===== Extracted information

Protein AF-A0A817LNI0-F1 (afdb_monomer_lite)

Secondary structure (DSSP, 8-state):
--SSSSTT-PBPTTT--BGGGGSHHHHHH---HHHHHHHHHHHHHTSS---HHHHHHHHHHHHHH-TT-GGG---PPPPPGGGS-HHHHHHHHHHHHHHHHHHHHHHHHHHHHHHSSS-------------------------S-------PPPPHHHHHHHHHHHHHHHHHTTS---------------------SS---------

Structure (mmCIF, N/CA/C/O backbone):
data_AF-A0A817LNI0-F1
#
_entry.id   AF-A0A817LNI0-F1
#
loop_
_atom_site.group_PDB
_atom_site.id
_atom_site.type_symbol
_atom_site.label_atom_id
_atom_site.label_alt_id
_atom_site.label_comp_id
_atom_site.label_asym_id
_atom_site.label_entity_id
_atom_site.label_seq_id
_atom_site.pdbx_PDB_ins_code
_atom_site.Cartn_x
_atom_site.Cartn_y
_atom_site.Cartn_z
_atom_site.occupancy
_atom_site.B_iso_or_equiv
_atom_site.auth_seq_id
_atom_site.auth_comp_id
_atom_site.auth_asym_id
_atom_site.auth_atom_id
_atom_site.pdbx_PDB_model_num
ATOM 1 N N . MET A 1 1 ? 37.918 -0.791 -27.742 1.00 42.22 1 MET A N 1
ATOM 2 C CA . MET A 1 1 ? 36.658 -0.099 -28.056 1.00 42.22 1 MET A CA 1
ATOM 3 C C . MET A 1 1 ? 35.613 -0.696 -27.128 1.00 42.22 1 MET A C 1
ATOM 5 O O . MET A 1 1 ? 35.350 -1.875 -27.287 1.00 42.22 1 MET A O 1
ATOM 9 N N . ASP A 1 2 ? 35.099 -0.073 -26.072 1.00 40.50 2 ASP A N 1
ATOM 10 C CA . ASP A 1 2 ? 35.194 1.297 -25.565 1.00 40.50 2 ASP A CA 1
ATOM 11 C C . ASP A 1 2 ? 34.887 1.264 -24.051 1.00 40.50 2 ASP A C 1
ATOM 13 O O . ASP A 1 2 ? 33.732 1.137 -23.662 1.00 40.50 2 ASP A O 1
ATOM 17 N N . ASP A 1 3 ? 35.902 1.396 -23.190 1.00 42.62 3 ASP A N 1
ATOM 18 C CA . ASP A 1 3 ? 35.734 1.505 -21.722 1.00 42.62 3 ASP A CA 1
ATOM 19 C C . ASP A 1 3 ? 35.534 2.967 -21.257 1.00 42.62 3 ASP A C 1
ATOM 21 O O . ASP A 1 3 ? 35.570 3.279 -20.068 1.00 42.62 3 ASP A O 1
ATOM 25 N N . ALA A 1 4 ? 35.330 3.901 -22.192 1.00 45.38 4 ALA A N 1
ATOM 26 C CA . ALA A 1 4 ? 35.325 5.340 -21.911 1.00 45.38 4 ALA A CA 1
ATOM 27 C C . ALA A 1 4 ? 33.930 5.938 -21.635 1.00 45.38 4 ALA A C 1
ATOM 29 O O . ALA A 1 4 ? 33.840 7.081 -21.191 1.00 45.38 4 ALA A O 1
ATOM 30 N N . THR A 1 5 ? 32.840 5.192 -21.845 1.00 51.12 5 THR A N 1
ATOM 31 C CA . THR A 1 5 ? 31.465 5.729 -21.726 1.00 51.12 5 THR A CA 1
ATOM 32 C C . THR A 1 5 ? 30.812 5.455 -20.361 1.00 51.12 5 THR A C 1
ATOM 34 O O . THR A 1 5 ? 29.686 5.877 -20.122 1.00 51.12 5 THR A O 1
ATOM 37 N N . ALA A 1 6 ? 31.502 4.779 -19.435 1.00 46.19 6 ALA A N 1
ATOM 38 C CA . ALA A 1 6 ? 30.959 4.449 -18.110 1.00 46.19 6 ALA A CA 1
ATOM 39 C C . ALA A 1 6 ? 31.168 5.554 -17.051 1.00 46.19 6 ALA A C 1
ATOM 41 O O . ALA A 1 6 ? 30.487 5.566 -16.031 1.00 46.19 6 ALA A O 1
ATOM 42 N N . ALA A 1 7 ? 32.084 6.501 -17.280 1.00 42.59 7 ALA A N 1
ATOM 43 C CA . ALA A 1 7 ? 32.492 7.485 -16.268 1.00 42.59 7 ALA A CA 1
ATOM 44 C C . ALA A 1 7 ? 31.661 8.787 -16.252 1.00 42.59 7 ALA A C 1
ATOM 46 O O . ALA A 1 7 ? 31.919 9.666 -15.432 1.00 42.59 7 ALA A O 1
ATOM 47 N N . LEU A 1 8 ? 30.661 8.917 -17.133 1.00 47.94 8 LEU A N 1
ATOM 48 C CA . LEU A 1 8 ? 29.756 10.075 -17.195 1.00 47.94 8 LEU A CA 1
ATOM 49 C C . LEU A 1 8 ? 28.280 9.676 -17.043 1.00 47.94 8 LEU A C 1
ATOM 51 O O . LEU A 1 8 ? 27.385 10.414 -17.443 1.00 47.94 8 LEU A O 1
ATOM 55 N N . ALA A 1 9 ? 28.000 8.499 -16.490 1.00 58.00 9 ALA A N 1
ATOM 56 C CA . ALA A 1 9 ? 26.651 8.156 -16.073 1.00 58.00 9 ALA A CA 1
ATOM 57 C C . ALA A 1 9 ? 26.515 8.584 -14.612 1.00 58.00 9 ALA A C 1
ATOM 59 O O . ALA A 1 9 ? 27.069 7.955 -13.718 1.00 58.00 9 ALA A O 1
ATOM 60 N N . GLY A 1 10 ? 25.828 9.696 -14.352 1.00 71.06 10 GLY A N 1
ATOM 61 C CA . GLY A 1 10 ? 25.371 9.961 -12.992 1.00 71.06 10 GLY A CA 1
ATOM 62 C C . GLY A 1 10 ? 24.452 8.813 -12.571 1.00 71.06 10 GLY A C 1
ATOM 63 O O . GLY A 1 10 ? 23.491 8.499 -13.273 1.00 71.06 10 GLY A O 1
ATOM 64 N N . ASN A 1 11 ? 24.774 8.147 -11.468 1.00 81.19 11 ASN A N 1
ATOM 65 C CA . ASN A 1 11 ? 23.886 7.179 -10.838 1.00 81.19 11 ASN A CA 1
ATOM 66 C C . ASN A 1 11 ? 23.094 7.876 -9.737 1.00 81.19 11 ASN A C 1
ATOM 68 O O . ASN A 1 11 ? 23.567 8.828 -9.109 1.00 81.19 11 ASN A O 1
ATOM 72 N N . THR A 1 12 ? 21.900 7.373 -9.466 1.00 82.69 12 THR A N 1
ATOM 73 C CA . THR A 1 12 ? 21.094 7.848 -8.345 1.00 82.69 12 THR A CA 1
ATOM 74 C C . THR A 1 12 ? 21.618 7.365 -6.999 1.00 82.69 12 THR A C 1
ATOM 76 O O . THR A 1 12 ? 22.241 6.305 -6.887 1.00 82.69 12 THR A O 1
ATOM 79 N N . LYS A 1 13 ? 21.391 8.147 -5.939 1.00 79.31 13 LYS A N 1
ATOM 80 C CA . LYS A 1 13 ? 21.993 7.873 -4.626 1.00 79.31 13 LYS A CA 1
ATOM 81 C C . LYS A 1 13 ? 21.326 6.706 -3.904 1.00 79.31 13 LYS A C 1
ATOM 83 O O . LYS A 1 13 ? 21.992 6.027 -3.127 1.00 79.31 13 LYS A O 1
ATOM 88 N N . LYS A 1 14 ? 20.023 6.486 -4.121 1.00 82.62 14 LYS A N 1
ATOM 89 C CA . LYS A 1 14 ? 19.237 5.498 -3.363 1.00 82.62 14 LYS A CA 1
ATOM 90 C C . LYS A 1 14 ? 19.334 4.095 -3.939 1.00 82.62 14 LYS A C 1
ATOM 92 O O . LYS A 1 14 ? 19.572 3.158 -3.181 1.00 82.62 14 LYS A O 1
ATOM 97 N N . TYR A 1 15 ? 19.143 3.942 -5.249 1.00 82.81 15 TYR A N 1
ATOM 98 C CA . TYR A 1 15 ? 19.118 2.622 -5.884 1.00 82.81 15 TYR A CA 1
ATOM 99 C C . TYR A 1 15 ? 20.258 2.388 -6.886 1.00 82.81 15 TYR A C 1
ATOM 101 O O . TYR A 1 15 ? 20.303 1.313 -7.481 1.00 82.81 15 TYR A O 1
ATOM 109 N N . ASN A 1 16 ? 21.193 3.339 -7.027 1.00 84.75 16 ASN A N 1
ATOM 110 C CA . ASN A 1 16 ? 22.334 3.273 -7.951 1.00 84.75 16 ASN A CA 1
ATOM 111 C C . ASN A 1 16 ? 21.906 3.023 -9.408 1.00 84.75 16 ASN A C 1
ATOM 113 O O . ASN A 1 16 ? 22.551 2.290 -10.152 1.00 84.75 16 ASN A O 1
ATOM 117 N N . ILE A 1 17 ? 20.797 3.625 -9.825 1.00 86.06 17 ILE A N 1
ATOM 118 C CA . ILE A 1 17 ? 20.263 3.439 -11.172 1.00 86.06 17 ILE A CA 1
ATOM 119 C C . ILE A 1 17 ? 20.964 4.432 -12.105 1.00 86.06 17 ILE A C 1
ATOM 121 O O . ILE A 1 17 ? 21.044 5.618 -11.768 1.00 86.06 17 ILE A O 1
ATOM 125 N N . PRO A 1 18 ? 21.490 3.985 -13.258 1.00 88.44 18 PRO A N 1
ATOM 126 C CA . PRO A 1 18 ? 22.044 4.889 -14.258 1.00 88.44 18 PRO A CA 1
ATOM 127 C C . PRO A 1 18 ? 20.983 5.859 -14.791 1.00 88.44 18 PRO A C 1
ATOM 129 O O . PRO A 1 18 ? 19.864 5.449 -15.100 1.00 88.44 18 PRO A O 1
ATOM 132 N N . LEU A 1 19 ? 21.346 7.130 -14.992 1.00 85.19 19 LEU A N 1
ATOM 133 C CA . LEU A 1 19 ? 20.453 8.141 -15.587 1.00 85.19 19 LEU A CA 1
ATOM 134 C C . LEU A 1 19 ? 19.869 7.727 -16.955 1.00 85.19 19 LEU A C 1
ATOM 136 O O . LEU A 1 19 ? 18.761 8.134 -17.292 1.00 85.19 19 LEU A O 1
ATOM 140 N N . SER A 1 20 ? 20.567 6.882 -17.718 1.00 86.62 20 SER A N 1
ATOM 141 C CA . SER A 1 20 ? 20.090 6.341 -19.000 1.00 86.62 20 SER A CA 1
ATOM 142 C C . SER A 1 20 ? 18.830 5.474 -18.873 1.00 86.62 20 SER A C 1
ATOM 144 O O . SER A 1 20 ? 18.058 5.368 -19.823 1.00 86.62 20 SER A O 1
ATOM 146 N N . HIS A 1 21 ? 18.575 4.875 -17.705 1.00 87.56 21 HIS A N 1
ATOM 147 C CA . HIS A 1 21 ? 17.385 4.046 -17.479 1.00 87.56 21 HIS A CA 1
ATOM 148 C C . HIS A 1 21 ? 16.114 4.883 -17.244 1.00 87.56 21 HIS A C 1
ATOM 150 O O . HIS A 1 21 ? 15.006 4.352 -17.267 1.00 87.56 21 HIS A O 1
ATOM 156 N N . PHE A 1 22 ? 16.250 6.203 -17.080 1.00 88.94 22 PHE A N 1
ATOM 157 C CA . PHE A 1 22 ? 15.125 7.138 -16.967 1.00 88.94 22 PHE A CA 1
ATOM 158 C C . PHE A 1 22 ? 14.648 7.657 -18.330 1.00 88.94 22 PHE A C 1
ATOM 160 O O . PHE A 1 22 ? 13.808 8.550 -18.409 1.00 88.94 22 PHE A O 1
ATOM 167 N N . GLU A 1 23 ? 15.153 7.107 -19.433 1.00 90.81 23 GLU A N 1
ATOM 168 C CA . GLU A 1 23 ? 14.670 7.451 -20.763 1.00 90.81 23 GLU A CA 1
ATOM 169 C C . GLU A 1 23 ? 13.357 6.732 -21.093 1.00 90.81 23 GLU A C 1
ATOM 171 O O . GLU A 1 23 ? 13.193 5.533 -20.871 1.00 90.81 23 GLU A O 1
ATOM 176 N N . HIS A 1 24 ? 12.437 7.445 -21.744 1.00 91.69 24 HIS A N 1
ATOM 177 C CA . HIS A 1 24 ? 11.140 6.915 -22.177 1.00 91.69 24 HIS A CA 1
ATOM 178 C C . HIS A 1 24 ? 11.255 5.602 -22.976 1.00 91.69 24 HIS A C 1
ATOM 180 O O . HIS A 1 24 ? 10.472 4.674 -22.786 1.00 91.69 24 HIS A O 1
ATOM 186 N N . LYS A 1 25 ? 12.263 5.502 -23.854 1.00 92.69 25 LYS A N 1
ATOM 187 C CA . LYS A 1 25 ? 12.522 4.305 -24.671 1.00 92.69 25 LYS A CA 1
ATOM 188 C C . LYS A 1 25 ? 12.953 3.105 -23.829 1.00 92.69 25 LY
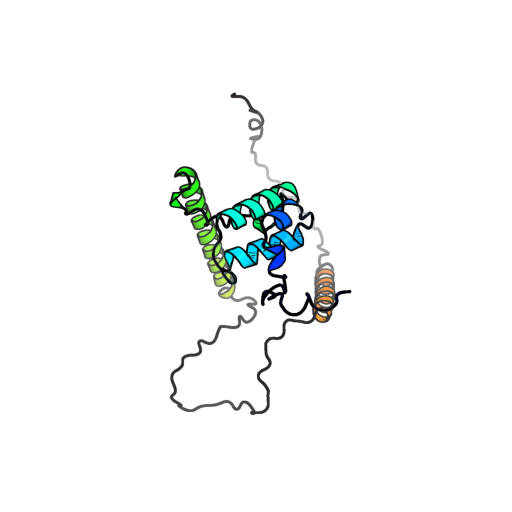S A C 1
ATOM 190 O O . LYS A 1 25 ? 12.598 1.976 -24.154 1.00 92.69 25 LYS A O 1
ATOM 195 N N . TYR A 1 26 ? 13.729 3.341 -22.774 1.00 92.19 26 TYR A N 1
ATOM 196 C CA . TYR A 1 26 ? 14.191 2.279 -21.891 1.00 92.19 26 TYR A CA 1
ATOM 197 C C . TYR A 1 26 ? 13.018 1.692 -21.106 1.00 92.19 26 TYR A C 1
ATOM 199 O O . TYR A 1 26 ? 12.810 0.482 -21.110 1.00 92.19 26 TYR A O 1
ATOM 207 N N . ILE A 1 27 ? 12.190 2.556 -20.519 1.00 92.50 27 ILE A N 1
ATOM 208 C CA . ILE A 1 27 ? 11.054 2.147 -19.686 1.00 92.50 27 ILE A CA 1
ATOM 209 C C . ILE A 1 27 ? 10.024 1.350 -20.499 1.00 92.50 27 ILE A C 1
ATOM 211 O O . ILE A 1 27 ? 9.525 0.336 -20.017 1.00 92.50 27 ILE A O 1
ATOM 215 N N . GLN A 1 28 ? 9.763 1.737 -21.754 1.00 91.12 28 GLN A N 1
ATOM 216 C CA . GLN A 1 28 ? 8.882 0.977 -22.652 1.00 91.12 28 GLN A CA 1
ATOM 217 C C . GLN A 1 28 ? 9.367 -0.459 -22.900 1.00 91.12 28 GLN A C 1
ATOM 219 O O . GLN A 1 28 ? 8.559 -1.385 -22.947 1.00 91.12 28 GLN A O 1
ATOM 224 N N . ASN A 1 29 ? 10.681 -0.649 -23.038 1.00 91.94 29 ASN A N 1
ATOM 225 C CA . ASN A 1 29 ? 11.283 -1.952 -23.330 1.00 91.94 29 ASN A CA 1
ATOM 226 C C . ASN A 1 29 ? 11.639 -2.751 -22.066 1.00 91.94 29 ASN A C 1
ATOM 228 O O . ASN A 1 29 ? 11.943 -3.942 -22.151 1.00 91.94 29 ASN A O 1
ATOM 232 N N . CYS A 1 30 ? 11.605 -2.124 -20.890 1.00 89.56 30 CYS A N 1
ATOM 233 C CA . CYS A 1 30 ? 11.948 -2.779 -19.639 1.00 89.56 30 CYS A CA 1
ATOM 234 C C . CYS A 1 30 ? 10.947 -3.906 -19.334 1.00 89.56 30 CYS A C 1
ATOM 236 O O . CYS A 1 30 ? 9.733 -3.777 -19.540 1.00 89.56 30 CYS A O 1
ATOM 238 N N . THR A 1 31 ? 11.477 -5.043 -18.881 1.00 90.69 31 THR A N 1
ATOM 239 C CA . THR A 1 31 ? 10.702 -6.237 -18.498 1.00 90.69 31 THR A CA 1
ATOM 240 C C . THR A 1 31 ? 10.896 -6.605 -17.025 1.00 90.69 31 THR A C 1
ATOM 242 O O . THR A 1 31 ? 10.170 -7.453 -16.508 1.00 90.69 31 THR A O 1
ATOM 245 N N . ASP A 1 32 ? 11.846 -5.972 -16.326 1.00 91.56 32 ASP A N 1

==========

▶ _What you need to do_
From the data above, return every line from the line that has "ATOM 99 C C" up to and including the line that has "ATOM 136 O O", exactly.

▶ _Solution_
ATOM 99 C C . TYR A 1 15 ? 20.258 2.388 -6.886 1.00 82.81 15 TYR A C 1
ATOM 101 O O . TYR A 1 15 ? 20.303 1.313 -7.481 1.00 82.81 15 TYR A O 1
ATOM 109 N N . ASN A 1 16 ? 21.193 3.339 -7.027 1.00 84.75 16 ASN A N 1
ATOM 110 C CA . ASN A 1 16 ? 22.334 3.273 -7.951 1.00 84.75 16 ASN A CA 1
ATOM 111 C C . ASN A 1 16 ? 21.906 3.023 -9.408 1.00 84.75 16 ASN A C 1
ATOM 113 O O . ASN A 1 16 ? 22.551 2.290 -10.152 1.00 84.75 16 ASN A O 1
ATOM 117 N N . ILE A 1 17 ? 20.797 3.625 -9.825 1.00 86.06 17 ILE A N 1
ATOM 118 C CA . ILE A 1 17 ? 20.263 3.439 -11.172 1.00 86.06 17 ILE A CA 1
ATOM 119 C C . ILE A 1 17 ? 20.964 4.432 -12.105 1.00 86.06 17 ILE A C 1
ATOM 121 O O . ILE A 1 17 ? 21.044 5.618 -11.768 1.00 86.06 17 ILE A O 1
ATOM 125 N N . PRO A 1 18 ? 21.490 3.985 -13.258 1.00 88.44 18 PRO A N 1
ATOM 126 C CA . PRO A 1 18 ? 22.044 4.889 -14.258 1.00 88.44 18 PRO A CA 1
ATOM 127 C C . PRO A 1 18 ? 20.983 5.859 -14.791 1.00 88.44 18 PRO A C 1
ATOM 129 O O . PRO A 1 18 ? 19.864 5.449 -15.100 1.00 88.44 18 PRO A O 1
ATOM 132 N N . LEU A 1 19 ? 21.346 7.130 -14.992 1.00 85.19 19 LEU A N 1
ATOM 133 C CA . LEU A 1 19 ? 20.453 8.141 -15.587 1.00 85.19 19 LEU A CA 1
ATOM 134 C C . LEU A 1 19 ? 19.869 7.727 -16.955 1.00 85.19 19 LEU A C 1
ATOM 136 O O . LEU A 1 19 ? 18.761 8.134 -17.292 1.00 85.19 19 LEU A O 1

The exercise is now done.